**Task:** All that should be output is the block of lines below from the line with "ATOM 254 O O" to the line with "ATOM 290 C C", both included, exactly as written.

**Extracted material:**

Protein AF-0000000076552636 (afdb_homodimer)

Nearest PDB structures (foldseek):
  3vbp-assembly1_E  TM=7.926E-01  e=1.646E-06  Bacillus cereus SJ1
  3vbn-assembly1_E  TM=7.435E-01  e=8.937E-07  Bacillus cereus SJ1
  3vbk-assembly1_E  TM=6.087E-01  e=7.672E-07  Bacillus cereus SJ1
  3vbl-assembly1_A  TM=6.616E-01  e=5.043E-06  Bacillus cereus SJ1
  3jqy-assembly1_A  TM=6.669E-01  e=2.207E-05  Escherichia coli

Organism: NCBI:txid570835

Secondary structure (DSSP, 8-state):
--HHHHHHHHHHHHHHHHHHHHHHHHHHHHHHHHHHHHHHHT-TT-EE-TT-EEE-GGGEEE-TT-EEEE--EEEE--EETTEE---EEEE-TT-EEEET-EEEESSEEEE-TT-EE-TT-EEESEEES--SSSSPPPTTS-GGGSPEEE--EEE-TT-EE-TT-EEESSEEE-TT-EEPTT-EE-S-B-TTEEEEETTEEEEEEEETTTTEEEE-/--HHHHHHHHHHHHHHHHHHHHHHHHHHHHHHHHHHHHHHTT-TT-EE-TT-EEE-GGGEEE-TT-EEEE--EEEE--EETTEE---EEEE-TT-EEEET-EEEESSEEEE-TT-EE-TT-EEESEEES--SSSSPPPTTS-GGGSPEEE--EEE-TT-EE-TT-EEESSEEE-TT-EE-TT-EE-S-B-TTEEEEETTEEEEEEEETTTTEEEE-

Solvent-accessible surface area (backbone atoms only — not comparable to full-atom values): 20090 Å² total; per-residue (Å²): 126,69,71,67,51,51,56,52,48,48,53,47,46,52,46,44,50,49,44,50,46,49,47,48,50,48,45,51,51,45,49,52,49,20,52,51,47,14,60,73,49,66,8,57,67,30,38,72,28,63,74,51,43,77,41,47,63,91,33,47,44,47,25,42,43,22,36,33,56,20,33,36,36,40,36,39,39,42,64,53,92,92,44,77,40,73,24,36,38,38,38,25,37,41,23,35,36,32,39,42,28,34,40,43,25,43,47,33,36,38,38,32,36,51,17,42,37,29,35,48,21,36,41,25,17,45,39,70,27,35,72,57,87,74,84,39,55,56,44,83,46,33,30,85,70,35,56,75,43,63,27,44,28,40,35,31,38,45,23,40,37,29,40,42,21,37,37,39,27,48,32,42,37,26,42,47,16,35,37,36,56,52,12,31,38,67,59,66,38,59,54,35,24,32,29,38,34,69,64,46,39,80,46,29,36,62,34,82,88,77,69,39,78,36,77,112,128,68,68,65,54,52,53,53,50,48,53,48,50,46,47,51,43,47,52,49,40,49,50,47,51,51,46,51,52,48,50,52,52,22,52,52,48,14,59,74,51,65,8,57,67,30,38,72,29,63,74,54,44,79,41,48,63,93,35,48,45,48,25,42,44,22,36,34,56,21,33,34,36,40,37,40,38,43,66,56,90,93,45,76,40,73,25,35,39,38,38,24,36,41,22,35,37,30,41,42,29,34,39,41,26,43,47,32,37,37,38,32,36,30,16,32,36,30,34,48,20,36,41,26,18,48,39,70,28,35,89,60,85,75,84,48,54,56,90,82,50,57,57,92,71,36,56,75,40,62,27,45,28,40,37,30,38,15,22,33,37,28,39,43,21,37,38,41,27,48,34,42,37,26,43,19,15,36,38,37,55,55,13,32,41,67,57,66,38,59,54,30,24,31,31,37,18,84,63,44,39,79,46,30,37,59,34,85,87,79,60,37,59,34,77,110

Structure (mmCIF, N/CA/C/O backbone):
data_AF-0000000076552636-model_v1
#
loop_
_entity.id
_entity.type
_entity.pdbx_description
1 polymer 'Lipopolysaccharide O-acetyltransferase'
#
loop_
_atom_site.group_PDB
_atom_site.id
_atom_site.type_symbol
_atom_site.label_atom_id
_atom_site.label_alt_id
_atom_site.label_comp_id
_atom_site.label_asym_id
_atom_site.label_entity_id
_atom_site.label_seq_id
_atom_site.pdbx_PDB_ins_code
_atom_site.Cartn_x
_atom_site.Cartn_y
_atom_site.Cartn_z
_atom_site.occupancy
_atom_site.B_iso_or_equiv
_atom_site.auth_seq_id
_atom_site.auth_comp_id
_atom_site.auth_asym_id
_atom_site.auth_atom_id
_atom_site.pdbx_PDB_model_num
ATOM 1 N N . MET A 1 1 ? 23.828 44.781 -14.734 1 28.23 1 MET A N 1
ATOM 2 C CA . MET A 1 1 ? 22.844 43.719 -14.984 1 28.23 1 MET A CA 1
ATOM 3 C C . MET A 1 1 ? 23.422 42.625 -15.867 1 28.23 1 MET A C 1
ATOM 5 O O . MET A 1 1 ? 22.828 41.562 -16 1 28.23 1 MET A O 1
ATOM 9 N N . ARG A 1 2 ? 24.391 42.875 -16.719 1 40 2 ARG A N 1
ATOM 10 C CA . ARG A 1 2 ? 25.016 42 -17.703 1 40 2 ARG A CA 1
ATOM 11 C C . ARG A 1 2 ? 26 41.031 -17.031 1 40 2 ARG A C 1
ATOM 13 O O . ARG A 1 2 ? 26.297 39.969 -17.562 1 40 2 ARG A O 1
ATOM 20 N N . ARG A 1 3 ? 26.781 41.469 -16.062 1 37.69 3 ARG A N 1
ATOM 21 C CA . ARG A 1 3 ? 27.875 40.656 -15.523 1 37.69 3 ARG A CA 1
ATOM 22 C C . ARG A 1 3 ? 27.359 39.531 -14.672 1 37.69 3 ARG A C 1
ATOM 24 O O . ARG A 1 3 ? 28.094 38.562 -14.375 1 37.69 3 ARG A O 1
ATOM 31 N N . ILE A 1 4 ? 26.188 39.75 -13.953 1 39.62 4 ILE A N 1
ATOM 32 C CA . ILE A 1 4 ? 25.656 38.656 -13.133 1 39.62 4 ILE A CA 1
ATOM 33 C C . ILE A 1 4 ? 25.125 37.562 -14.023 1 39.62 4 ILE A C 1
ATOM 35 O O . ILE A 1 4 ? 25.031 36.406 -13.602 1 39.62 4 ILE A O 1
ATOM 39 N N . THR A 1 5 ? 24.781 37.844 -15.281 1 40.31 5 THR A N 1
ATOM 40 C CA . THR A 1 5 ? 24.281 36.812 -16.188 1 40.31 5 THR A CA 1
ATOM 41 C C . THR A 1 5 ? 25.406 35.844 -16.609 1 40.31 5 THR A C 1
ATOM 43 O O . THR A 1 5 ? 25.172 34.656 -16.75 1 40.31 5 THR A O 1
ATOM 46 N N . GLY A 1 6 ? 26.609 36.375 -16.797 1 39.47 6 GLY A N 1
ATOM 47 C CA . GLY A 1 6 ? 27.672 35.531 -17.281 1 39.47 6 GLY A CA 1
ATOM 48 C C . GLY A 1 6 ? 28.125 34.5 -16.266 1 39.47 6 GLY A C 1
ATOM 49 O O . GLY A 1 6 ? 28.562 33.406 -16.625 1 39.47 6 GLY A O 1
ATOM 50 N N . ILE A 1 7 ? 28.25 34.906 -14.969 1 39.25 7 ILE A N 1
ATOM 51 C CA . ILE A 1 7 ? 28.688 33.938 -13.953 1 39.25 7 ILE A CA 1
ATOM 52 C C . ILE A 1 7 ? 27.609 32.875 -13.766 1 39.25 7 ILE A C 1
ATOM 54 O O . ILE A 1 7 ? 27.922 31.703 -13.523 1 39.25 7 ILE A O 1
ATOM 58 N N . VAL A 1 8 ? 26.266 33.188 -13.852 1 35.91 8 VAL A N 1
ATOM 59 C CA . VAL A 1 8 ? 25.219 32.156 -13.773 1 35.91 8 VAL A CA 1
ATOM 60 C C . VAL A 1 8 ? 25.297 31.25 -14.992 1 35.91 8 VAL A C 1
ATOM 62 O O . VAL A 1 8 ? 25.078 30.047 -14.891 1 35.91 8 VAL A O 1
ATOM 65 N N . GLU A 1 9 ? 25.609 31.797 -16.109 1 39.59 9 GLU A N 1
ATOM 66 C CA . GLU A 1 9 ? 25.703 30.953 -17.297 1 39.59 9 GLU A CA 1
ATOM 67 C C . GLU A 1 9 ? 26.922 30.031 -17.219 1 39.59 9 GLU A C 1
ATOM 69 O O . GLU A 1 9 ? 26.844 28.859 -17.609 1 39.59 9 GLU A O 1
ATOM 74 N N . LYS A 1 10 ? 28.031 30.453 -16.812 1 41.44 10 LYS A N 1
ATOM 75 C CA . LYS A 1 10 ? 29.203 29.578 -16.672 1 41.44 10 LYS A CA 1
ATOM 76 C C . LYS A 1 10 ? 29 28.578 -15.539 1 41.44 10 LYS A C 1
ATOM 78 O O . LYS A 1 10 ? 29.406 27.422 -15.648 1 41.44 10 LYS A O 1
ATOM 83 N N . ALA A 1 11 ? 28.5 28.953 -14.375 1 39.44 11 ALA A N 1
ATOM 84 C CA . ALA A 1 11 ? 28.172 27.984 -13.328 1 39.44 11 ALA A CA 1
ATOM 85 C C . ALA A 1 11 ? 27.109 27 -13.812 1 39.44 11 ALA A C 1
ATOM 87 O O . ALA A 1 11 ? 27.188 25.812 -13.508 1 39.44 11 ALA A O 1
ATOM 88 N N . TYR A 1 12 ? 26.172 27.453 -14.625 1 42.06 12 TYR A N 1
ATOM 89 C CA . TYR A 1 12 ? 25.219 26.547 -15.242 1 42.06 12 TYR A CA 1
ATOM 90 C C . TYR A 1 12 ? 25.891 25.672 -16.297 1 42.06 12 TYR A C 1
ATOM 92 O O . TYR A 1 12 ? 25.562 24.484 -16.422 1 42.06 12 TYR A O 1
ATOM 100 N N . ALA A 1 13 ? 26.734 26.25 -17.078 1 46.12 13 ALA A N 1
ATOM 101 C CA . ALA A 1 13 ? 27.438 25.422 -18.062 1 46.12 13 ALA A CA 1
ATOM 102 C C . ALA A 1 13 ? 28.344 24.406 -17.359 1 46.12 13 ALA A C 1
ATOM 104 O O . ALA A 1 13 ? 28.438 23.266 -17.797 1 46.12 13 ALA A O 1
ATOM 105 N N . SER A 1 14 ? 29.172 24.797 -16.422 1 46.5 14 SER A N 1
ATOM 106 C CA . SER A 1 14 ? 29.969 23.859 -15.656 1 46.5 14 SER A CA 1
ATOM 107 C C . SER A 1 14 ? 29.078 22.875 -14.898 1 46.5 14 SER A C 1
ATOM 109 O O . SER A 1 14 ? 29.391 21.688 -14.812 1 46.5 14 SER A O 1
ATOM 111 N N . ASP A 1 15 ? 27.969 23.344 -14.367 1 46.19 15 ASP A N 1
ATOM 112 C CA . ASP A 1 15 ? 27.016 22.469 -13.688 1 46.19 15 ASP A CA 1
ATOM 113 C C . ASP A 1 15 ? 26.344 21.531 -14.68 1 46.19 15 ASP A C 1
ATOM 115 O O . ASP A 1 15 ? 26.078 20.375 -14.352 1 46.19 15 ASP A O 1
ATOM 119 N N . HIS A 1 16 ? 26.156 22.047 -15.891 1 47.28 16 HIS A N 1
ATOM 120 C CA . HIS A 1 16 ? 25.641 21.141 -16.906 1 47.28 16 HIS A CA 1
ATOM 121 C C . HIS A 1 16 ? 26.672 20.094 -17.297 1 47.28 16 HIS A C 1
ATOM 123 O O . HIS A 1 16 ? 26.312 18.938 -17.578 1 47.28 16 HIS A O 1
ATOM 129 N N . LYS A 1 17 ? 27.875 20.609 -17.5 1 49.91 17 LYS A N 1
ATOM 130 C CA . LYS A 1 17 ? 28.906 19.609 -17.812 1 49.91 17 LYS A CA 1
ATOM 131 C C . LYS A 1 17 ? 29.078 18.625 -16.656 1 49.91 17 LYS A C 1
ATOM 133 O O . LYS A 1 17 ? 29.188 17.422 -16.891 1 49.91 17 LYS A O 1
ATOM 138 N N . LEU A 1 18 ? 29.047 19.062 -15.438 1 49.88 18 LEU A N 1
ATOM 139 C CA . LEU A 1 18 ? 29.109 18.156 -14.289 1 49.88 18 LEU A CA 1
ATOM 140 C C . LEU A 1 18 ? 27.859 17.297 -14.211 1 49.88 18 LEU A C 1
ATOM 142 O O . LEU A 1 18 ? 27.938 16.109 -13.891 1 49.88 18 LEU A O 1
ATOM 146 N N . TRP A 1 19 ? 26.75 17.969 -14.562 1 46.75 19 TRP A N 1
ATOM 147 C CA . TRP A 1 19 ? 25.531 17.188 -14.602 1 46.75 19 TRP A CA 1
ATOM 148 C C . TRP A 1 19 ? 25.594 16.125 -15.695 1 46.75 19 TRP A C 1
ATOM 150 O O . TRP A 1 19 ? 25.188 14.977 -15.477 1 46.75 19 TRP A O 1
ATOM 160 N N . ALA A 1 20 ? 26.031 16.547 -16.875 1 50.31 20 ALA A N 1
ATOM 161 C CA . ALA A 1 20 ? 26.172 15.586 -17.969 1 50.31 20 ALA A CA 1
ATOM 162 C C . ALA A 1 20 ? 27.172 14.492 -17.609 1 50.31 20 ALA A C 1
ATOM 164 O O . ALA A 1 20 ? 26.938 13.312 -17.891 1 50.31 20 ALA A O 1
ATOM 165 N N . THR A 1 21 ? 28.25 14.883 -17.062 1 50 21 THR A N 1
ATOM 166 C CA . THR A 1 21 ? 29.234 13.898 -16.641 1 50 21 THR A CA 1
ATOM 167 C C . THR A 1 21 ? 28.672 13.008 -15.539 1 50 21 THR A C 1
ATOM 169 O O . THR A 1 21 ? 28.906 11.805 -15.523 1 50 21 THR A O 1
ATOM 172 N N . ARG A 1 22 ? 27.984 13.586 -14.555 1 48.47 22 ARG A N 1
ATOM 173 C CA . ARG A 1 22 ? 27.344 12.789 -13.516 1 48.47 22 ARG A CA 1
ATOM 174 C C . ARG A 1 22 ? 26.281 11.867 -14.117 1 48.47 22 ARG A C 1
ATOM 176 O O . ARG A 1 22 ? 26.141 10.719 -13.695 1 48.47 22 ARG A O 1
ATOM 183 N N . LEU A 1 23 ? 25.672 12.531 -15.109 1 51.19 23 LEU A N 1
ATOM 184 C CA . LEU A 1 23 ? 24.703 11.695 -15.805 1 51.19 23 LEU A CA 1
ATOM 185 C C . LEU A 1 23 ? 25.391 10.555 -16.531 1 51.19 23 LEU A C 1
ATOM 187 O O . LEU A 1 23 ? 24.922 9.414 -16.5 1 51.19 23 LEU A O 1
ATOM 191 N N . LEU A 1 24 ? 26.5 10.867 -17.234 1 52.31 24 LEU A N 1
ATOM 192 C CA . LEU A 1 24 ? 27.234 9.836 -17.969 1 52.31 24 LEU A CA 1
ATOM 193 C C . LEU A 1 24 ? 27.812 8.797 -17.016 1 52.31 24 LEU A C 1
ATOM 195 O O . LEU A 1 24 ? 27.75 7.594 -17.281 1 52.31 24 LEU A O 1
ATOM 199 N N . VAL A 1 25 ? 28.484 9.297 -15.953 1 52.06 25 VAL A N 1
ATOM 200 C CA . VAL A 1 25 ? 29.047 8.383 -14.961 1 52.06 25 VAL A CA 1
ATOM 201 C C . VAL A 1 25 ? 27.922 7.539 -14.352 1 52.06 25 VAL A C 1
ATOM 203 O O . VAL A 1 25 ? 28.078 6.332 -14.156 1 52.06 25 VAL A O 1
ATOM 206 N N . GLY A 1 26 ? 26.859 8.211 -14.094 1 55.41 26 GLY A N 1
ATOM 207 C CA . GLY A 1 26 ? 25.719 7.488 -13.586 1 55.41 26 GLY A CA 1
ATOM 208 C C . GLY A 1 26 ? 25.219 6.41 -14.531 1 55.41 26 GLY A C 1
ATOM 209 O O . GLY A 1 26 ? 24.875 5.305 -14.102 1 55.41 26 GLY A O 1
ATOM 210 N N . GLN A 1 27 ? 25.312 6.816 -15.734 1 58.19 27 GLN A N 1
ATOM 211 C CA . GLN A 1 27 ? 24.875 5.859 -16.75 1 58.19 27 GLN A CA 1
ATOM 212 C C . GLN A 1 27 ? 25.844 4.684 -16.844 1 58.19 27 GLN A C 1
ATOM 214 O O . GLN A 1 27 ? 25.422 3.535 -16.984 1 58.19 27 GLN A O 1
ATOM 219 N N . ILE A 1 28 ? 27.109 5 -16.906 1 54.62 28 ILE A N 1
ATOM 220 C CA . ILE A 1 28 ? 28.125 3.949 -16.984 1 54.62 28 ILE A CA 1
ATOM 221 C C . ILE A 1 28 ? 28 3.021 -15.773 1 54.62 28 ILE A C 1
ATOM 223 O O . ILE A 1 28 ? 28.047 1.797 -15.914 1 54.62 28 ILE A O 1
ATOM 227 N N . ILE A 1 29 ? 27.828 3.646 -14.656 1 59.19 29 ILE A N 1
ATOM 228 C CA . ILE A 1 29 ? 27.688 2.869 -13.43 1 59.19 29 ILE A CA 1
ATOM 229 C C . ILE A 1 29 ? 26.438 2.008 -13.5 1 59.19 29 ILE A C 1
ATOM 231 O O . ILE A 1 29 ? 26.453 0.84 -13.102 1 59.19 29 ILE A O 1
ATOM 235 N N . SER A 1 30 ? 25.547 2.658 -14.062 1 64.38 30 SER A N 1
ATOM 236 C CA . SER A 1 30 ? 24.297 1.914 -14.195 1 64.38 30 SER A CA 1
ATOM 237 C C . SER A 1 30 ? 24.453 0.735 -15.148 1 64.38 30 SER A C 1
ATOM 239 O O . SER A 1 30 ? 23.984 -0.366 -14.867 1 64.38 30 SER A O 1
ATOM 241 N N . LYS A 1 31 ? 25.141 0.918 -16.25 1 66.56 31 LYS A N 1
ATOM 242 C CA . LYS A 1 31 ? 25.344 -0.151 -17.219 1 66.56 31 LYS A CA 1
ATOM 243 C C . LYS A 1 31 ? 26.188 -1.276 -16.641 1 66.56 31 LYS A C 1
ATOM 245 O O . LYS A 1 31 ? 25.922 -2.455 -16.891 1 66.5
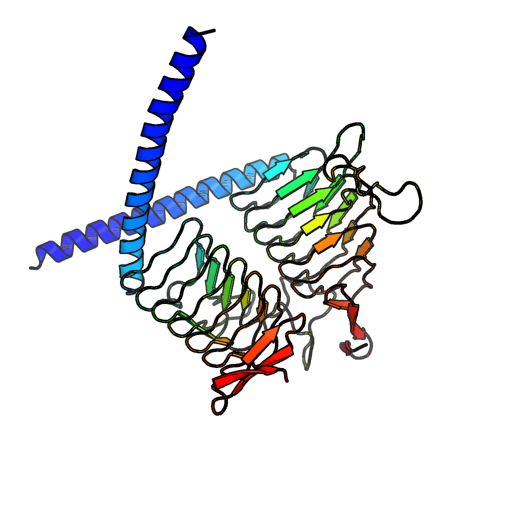6 31 LYS A O 1
ATOM 250 N N . LEU A 1 32 ? 27.172 -0.912 -15.961 1 66.5 32 LEU A N 1
ATOM 251 C CA . LEU A 1 32 ? 28.031 -1.907 -15.32 1 66.5 32 LEU A CA 1
ATOM 252 C C . LEU A 1 32 ? 27.25 -2.703 -14.281 1 66.5 32 LEU A C 1
ATOM 254 O O . LEU A 1 32 ? 27.406 -3.926 -14.188 1 66.5 32 LEU A O 1
ATOM 258 N N . LYS A 1 33 ? 26.547 -1.89 -13.578 1 64.75 33 LYS A N 1
ATOM 259 C CA . LYS A 1 33 ? 25.688 -2.549 -12.602 1 64.75 33 LYS A CA 1
ATOM 260 C C . LYS A 1 33 ? 24.734 -3.535 -13.289 1 64.75 33 LYS A C 1
ATOM 262 O O . LYS A 1 33 ? 24.594 -4.676 -12.844 1 64.75 33 LYS A O 1
ATOM 267 N N . ASP A 1 34 ? 24.234 -3.137 -14.352 1 70.56 34 ASP A N 1
ATOM 268 C CA . ASP A 1 34 ? 23.281 -3.984 -15.062 1 70.56 34 ASP A CA 1
ATOM 269 C C . ASP A 1 34 ? 23.969 -5.227 -15.625 1 70.56 34 ASP A C 1
ATOM 271 O O . ASP A 1 34 ? 23.391 -6.316 -15.617 1 70.56 34 ASP A O 1
ATOM 275 N N . SER A 1 35 ? 25.047 -5 -16.125 1 65.44 35 SER A N 1
ATOM 276 C CA . SER A 1 35 ? 25.812 -6.125 -16.672 1 65.44 35 SER A CA 1
ATOM 277 C C . SER A 1 35 ? 26.125 -7.148 -15.586 1 65.44 35 SER A C 1
ATOM 279 O O . SER A 1 35 ? 26 -8.352 -15.812 1 65.44 35 SER A O 1
ATOM 281 N N . VAL A 1 36 ? 26.5 -6.688 -14.477 1 66.94 36 VAL A N 1
ATOM 282 C CA . VAL A 1 36 ? 26.828 -7.566 -13.359 1 66.94 36 VAL A CA 1
ATOM 283 C C . VAL A 1 36 ? 25.578 -8.312 -12.898 1 66.94 36 VAL A C 1
ATOM 285 O O . VAL A 1 36 ? 25.609 -9.523 -12.688 1 66.94 36 VAL A O 1
ATOM 288 N N . LEU A 1 37 ? 24.578 -7.562 -12.875 1 71.62 37 LEU A N 1
ATOM 289 C CA . LEU A 1 37 ? 23.328 -8.172 -12.445 1 71.62 37 LEU A CA 1
ATOM 290 C C . LEU A 1 37 ? 22.844 -9.195 -13.461 1 71.62 37 LEU A C 1
ATOM 292 O O . LEU A 1 37 ? 22.312 -10.242 -13.094 1 71.62 37 LEU A O 1
ATOM 296 N N . SER A 1 38 ? 23.047 -8.875 -14.633 1 69.69 38 SER A N 1
ATOM 297 C CA . SER A 1 38 ? 22.688 -9.805 -15.695 1 69.69 38 SER A CA 1
ATOM 298 C C . SER A 1 38 ? 23.438 -11.125 -15.562 1 69.69 38 SER A C 1
ATOM 300 O O . SER A 1 38 ? 22.875 -12.195 -15.812 1 69.69 38 SER A O 1
ATOM 302 N N . GLN A 1 39 ? 24.562 -11.039 -15.242 1 69.5 39 GLN A N 1
ATOM 303 C CA . GLN A 1 39 ? 25.375 -12.234 -15.078 1 69.5 39 GLN A CA 1
ATOM 304 C C . GLN A 1 39 ? 24.984 -13 -13.812 1 69.5 39 GLN A C 1
ATOM 306 O O . GLN A 1 39 ? 24.859 -14.227 -13.836 1 69.5 39 GLN A O 1
ATOM 311 N N . ILE A 1 40 ? 24.75 -12.234 -12.867 1 70.38 40 ILE A N 1
ATOM 312 C CA . ILE A 1 40 ? 24.391 -12.844 -11.586 1 70.38 40 ILE A CA 1
ATOM 313 C C . ILE A 1 40 ? 23.062 -13.586 -11.711 1 70.38 40 ILE A C 1
ATOM 315 O O . ILE A 1 40 ? 22.922 -14.703 -11.211 1 70.38 40 ILE A O 1
ATOM 319 N N . PHE A 1 41 ? 22.25 -13 -12.445 1 76.44 41 PHE A N 1
ATOM 320 C CA . PHE A 1 41 ? 20.922 -13.578 -12.539 1 76.44 41 PHE A CA 1
ATOM 321 C C . PHE A 1 41 ? 20.781 -14.414 -13.805 1 76.44 41 PHE A C 1
ATOM 323 O O . PHE A 1 41 ? 19.703 -14.961 -14.078 1 76.44 41 PHE A O 1
ATOM 330 N N . HIS A 1 42 ? 21.844 -14.445 -14.586 1 83.81 42 HIS A N 1
ATOM 331 C CA . HIS A 1 42 ? 21.812 -15.141 -15.867 1 83.81 42 HIS A CA 1
ATOM 332 C C . HIS A 1 42 ? 20.641 -14.656 -16.719 1 83.81 42 HIS A C 1
ATOM 334 O O . HIS A 1 42 ? 19.906 -15.469 -17.281 1 83.81 42 HIS A O 1
ATOM 340 N N . ALA A 1 43 ? 20.469 -13.453 -16.594 1 84.12 43 ALA A N 1
ATOM 341 C CA . ALA A 1 43 ? 19.406 -12.781 -17.344 1 84.12 43 ALA A CA 1
ATOM 342 C C . ALA A 1 43 ? 19.984 -11.773 -18.328 1 84.12 43 ALA A C 1
ATOM 344 O O . ALA A 1 43 ? 20.234 -10.625 -17.969 1 84.12 43 ALA A O 1
ATOM 345 N N . PRO A 1 44 ? 20.141 -12.195 -19.625 1 85.5 44 PRO A N 1
ATOM 346 C CA . PRO A 1 44 ? 20.703 -11.266 -20.594 1 85.5 44 PRO A CA 1
ATOM 347 C C . PRO A 1 44 ? 19.859 -10.016 -20.781 1 85.5 44 PRO A C 1
ATOM 349 O O . PRO A 1 44 ? 18.625 -10.102 -20.828 1 85.5 44 PRO A O 1
ATOM 352 N N . GLN A 1 45 ? 20.5 -8.875 -20.781 1 90.75 45 GLN A N 1
ATOM 353 C CA . GLN A 1 45 ? 19.875 -7.59 -21.062 1 90.75 45 GLN A CA 1
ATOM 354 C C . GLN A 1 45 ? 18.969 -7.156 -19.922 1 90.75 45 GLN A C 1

**Response for this exercise:**
ATOM 254 O O . LEU A 1 32 ? 27.406 -3.926 -14.188 1 66.5 32 LEU A O 1
ATOM 258 N N . LYS A 1 33 ? 26.547 -1.89 -13.578 1 64.75 33 LYS A N 1
ATOM 259 C CA . LYS A 1 33 ? 25.688 -2.549 -12.602 1 64.75 33 LYS A CA 1
ATOM 260 C C . LYS A 1 33 ? 24.734 -3.535 -13.289 1 64.75 33 LYS A C 1
ATOM 262 O O . LYS A 1 33 ? 24.594 -4.676 -12.844 1 64.75 33 LYS A O 1
ATOM 267 N N . ASP A 1 34 ? 24.234 -3.137 -14.352 1 70.56 34 ASP A N 1
ATOM 268 C CA . ASP A 1 34 ? 23.281 -3.984 -15.062 1 70.56 34 ASP A CA 1
ATOM 269 C C . ASP A 1 34 ? 23.969 -5.227 -15.625 1 70.56 34 ASP A C 1
ATOM 271 O O . ASP A 1 34 ? 23.391 -6.316 -15.617 1 70.56 34 ASP A O 1
ATOM 275 N N . SER A 1 35 ? 25.047 -5 -16.125 1 65.44 35 SER A N 1
ATOM 276 C CA . SER A 1 35 ? 25.812 -6.125 -16.672 1 65.44 35 SER A CA 1
ATOM 277 C C . SER A 1 35 ? 26.125 -7.148 -15.586 1 65.44 35 SER A C 1
ATOM 279 O O . SER A 1 35 ? 26 -8.352 -15.812 1 65.44 35 SER A O 1
ATOM 281 N N . VAL A 1 36 ? 26.5 -6.688 -14.477 1 66.94 36 VAL A N 1
ATOM 282 C CA . VAL A 1 36 ? 26.828 -7.566 -13.359 1 66.94 36 VAL A CA 1
ATOM 283 C C . VAL A 1 36 ? 25.578 -8.312 -12.898 1 66.94 36 VAL A C 1
ATOM 285 O O . VAL A 1 36 ? 25.609 -9.523 -12.688 1 66.94 36 VAL A O 1
ATOM 288 N N . LEU A 1 37 ? 24.578 -7.562 -12.875 1 71.62 37 LEU A N 1
ATOM 289 C CA . LEU A 1 37 ? 23.328 -8.172 -12.445 1 71.62 37 LEU A CA 1
ATOM 290 C C . LEU A 1 37 ? 22.844 -9.195 -13.461 1 71.62 37 LEU A C 1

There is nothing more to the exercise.